### ACTIVITY
Answer with the exact lines of the following material from the one containing "ATOM 58 C C" through the one containing "ATOM 65 C CA", both end lines included.

### DATASET RECORDS
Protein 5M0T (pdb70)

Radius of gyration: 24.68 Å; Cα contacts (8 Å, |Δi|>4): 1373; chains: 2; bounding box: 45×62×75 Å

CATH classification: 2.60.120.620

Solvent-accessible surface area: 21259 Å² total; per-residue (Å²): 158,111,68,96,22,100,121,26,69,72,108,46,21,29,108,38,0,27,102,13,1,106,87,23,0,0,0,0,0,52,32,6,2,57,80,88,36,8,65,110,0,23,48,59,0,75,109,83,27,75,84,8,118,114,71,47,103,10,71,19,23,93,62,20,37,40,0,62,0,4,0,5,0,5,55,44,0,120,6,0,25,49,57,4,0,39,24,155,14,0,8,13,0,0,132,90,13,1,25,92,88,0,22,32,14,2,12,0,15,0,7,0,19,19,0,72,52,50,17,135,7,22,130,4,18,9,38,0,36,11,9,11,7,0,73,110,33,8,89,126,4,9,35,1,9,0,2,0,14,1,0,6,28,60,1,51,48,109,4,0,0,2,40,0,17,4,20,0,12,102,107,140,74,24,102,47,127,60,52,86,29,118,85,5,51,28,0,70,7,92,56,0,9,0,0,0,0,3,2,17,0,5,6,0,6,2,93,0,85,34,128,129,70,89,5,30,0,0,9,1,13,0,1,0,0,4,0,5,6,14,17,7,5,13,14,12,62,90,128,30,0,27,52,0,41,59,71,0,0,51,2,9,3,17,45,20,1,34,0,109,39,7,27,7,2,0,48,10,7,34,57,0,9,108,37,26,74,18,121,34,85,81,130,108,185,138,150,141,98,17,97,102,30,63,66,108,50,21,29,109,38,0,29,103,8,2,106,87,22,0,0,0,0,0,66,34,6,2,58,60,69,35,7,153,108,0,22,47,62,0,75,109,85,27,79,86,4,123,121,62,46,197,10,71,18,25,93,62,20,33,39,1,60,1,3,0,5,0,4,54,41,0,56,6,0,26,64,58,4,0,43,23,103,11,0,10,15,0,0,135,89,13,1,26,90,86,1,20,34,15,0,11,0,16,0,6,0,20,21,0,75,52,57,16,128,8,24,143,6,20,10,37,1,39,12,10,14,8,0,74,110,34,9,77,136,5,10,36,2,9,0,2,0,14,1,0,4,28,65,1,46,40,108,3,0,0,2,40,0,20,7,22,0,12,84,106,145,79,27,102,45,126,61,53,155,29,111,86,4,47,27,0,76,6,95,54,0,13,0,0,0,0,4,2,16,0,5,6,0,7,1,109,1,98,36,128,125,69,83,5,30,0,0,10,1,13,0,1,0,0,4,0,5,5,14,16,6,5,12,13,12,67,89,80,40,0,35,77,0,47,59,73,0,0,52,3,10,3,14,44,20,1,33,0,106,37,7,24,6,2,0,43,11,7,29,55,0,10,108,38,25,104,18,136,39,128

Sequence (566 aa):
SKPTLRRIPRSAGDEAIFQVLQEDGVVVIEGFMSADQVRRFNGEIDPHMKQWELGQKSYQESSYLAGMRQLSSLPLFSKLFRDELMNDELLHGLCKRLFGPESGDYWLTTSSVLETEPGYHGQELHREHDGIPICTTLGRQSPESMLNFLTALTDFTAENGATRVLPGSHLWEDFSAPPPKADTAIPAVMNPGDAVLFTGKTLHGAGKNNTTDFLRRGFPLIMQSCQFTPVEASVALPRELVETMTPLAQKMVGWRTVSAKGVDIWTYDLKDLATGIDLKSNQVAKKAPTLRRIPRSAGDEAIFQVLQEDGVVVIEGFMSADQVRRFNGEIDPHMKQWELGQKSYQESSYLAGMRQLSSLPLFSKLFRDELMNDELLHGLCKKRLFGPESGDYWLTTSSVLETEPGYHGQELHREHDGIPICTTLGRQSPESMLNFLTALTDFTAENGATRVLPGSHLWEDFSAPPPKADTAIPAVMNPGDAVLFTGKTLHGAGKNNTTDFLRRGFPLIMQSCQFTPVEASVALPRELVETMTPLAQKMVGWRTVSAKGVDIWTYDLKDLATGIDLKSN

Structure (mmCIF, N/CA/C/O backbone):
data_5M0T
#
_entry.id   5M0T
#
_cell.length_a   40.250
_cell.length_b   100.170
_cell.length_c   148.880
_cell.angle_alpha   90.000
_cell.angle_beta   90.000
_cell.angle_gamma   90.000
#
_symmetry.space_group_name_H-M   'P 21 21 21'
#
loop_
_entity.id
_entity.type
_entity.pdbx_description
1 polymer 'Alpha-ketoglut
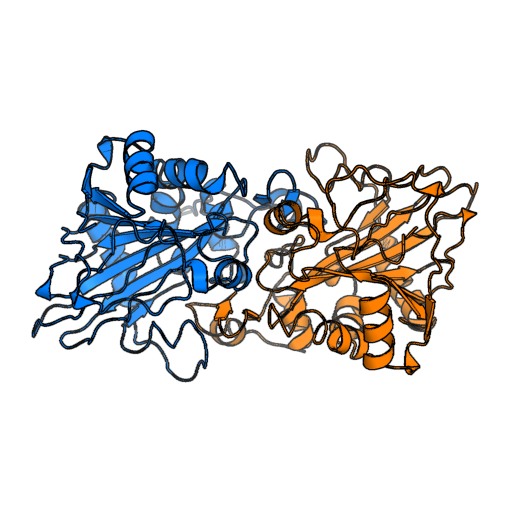arate-dependent non-heme iron oxygenase EasH'
2 non-polymer 'FE (II) ION'
3 non-polymer '2-OXOGLUTARIC ACID'
4 non-polymer 'ZINC ION'
5 water water
#
loop_
_atom_site.group_PDB
_atom_site.id
_atom_site.type_symbol
_atom_site.label_atom_id
_atom_site.label_alt_id
_atom_site.label_comp_id
_atom_site.label_asym_id
_atom_site.label_entity_id
_atom_site.label_seq_id
_atom_site.pdbx_PDB_ins_code
_atom_site.Cartn_x
_atom_site.Cartn_y
_atom_site.Cartn_z
_atom_site.occupancy
_atom_site.B_iso_or_equiv
_atom_site.auth_seq_id
_atom_site.auth_comp_id
_atom_site.auth_asym_id
_atom_site.auth_atom_id
_atom_site.pdbx_PDB_model_num
ATOM 1 N N . SER A 1 8 ? 41.270 -20.000 195.780 1.00 79.21 7 SER A N 1
ATOM 2 C CA . SER A 1 8 ? 42.266 -19.675 196.848 1.00 79.49 7 SER A CA 1
ATOM 3 C C . SER A 1 8 ? 41.956 -18.319 197.489 1.00 78.32 7 SER A C 1
ATOM 4 O O . SER A 1 8 ? 41.994 -17.303 196.802 1.00 81.30 7 SER A O 1
ATOM 7 N N . LYS A 1 9 ? 41.662 -18.316 198.796 1.00 78.77 8 LYS A N 1
ATOM 8 C CA . LYS A 1 9 ? 41.216 -17.111 199.528 1.00 79.27 8 LYS A CA 1
ATOM 9 C C . LYS A 1 9 ? 42.391 -16.157 199.830 1.00 76.98 8 LYS A C 1
ATOM 10 O O . LYS A 1 9 ? 43.109 -16.359 200.808 1.00 94.57 8 LYS A O 1
ATOM 12 N N . PRO A 1 10 ? 42.582 -15.108 199.009 1.00 70.44 9 PRO A N 1
ATOM 13 C CA . PRO A 1 10 ? 43.841 -14.366 199.025 1.00 68.04 9 PRO A CA 1
ATOM 14 C C . PRO A 1 10 ? 43.811 -13.108 199.907 1.00 62.83 9 PRO A C 1
ATOM 15 O O . PRO A 1 10 ? 42.773 -12.789 200.485 1.00 64.85 9 PRO A O 1
ATOM 19 N N . THR A 1 11 ? 44.945 -12.401 199.958 1.00 55.26 10 THR A N 1
ATOM 20 C CA . THR A 1 11 ? 45.163 -11.233 200.820 1.00 51.24 10 THR A CA 1
ATOM 21 C C . THR A 1 11 ? 45.571 -10.036 199.970 1.00 44.88 10 THR A C 1
ATOM 22 O O . THR A 1 11 ? 46.156 -10.192 198.906 1.00 44.23 10 THR A O 1
ATOM 26 N N . LEU A 1 12 ? 45.241 -8.846 200.439 1.00 40.79 11 LEU A N 1
ATOM 27 C CA . LEU A 1 12 ? 45.669 -7.618 199.794 1.00 38.66 11 LEU A CA 1
ATOM 28 C C . LEU A 1 12 ? 46.944 -7.200 200.497 1.00 39.11 11 LEU A C 1
ATOM 29 O O . LEU A 1 12 ? 46.959 -7.047 201.718 1.00 37.82 11 LEU A O 1
ATOM 34 N N . ARG A 1 13 ? 48.016 -7.032 199.723 1.00 41.48 12 ARG A N 1
ATOM 35 C CA . ARG A 1 13 ? 49.317 -6.705 200.294 1.00 43.52 12 ARG A CA 1
ATOM 36 C C . ARG A 1 13 ? 49.537 -5.218 200.222 1.00 41.78 12 ARG A C 1
ATOM 37 O O . ARG A 1 13 ? 48.929 -4.513 199.413 1.00 42.14 12 ARG A O 1
ATOM 45 N N . ARG A 1 14 ? 50.412 -4.776 201.109 1.00 41.26 13 ARG A N 1
ATOM 46 C CA . ARG A 1 14 ? 50.645 -3.383 201.423 1.00 44.10 13 ARG A CA 1
ATOM 47 C C . ARG A 1 14 ? 52.167 -3.175 201.415 1.00 47.27 13 ARG A C 1
ATOM 48 O O . ARG A 1 14 ? 52.912 -3.987 201.983 1.00 48.94 13 ARG A O 1
ATOM 56 N N . ILE A 1 15 ? 52.634 -2.119 200.762 1.00 45.77 14 ILE A N 1
ATOM 57 C CA . ILE A 1 15 ? 54.077 -1.917 200.572 1.00 51.26 14 ILE A CA 1
ATOM 58 C C . ILE A 1 15 ? 54.373 -0.413 200.510 1.00 47.46 14 ILE A C 1
ATOM 59 O O . ILE A 1 15 ? 53.653 0.337 199.855 1.00 40.98 14 ILE A O 1
ATOM 64 N N . PRO A 1 16 ? 55.420 0.044 201.219 1.00 46.05 15 PRO A N 1
ATOM 65 C CA . PRO A 1 16 ? 55.710 1.488 201.204 1.00 45.56 15 PRO A CA 1
ATOM 66 C C . PRO A 1 16 ? 56.249 1.986 199.865 1.00 43.85 15 PRO A C 1
ATOM 67 O O . PRO A 1 16 ? 56.923 1.239 199.147 1.00 41.53 15 PRO A O 1
ATOM 71 N N . ARG A 1 17 ? 55.943 3.242 199.544 1.00 42.54 16 ARG A N 1
ATOM 72 C CA . ARG A 1 17 ? 56.450 3.915 198.336 1.00 43.61 16 ARG A CA 1
ATOM 73 C C . ARG A 1 17 ? 57.989 3.833 198.206 1.00 44.56 16 ARG A C 1
ATOM 74 O O . ARG A 1 17 ? 58.526 3.688 197.116 1.00 44.28 16 ARG A O 1
ATOM 82 N N . SER A 1 18 ? 58.677 3.901 199.339 1.00 46.40 17 SER A N 1
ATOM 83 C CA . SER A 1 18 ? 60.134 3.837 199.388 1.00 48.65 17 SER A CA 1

### RESPONSE
ATOM 58 C C . ILE A 1 15 ? 54.373 -0.413 200.510 1.00 47.46 14 ILE A C 1
ATOM 59 O O . ILE A 1 15 ? 53.653 0.337 199.855 1.00 40.98 14 ILE A O 1
ATOM 64 N N . PRO A 1 16 ? 55.420 0.044 201.219 1.00 46.05 15 PRO A N 1
ATOM 65 C CA . PRO A 1 16 ? 55.710 1.488 201.204 1.00 45.56 15 PRO A CA 1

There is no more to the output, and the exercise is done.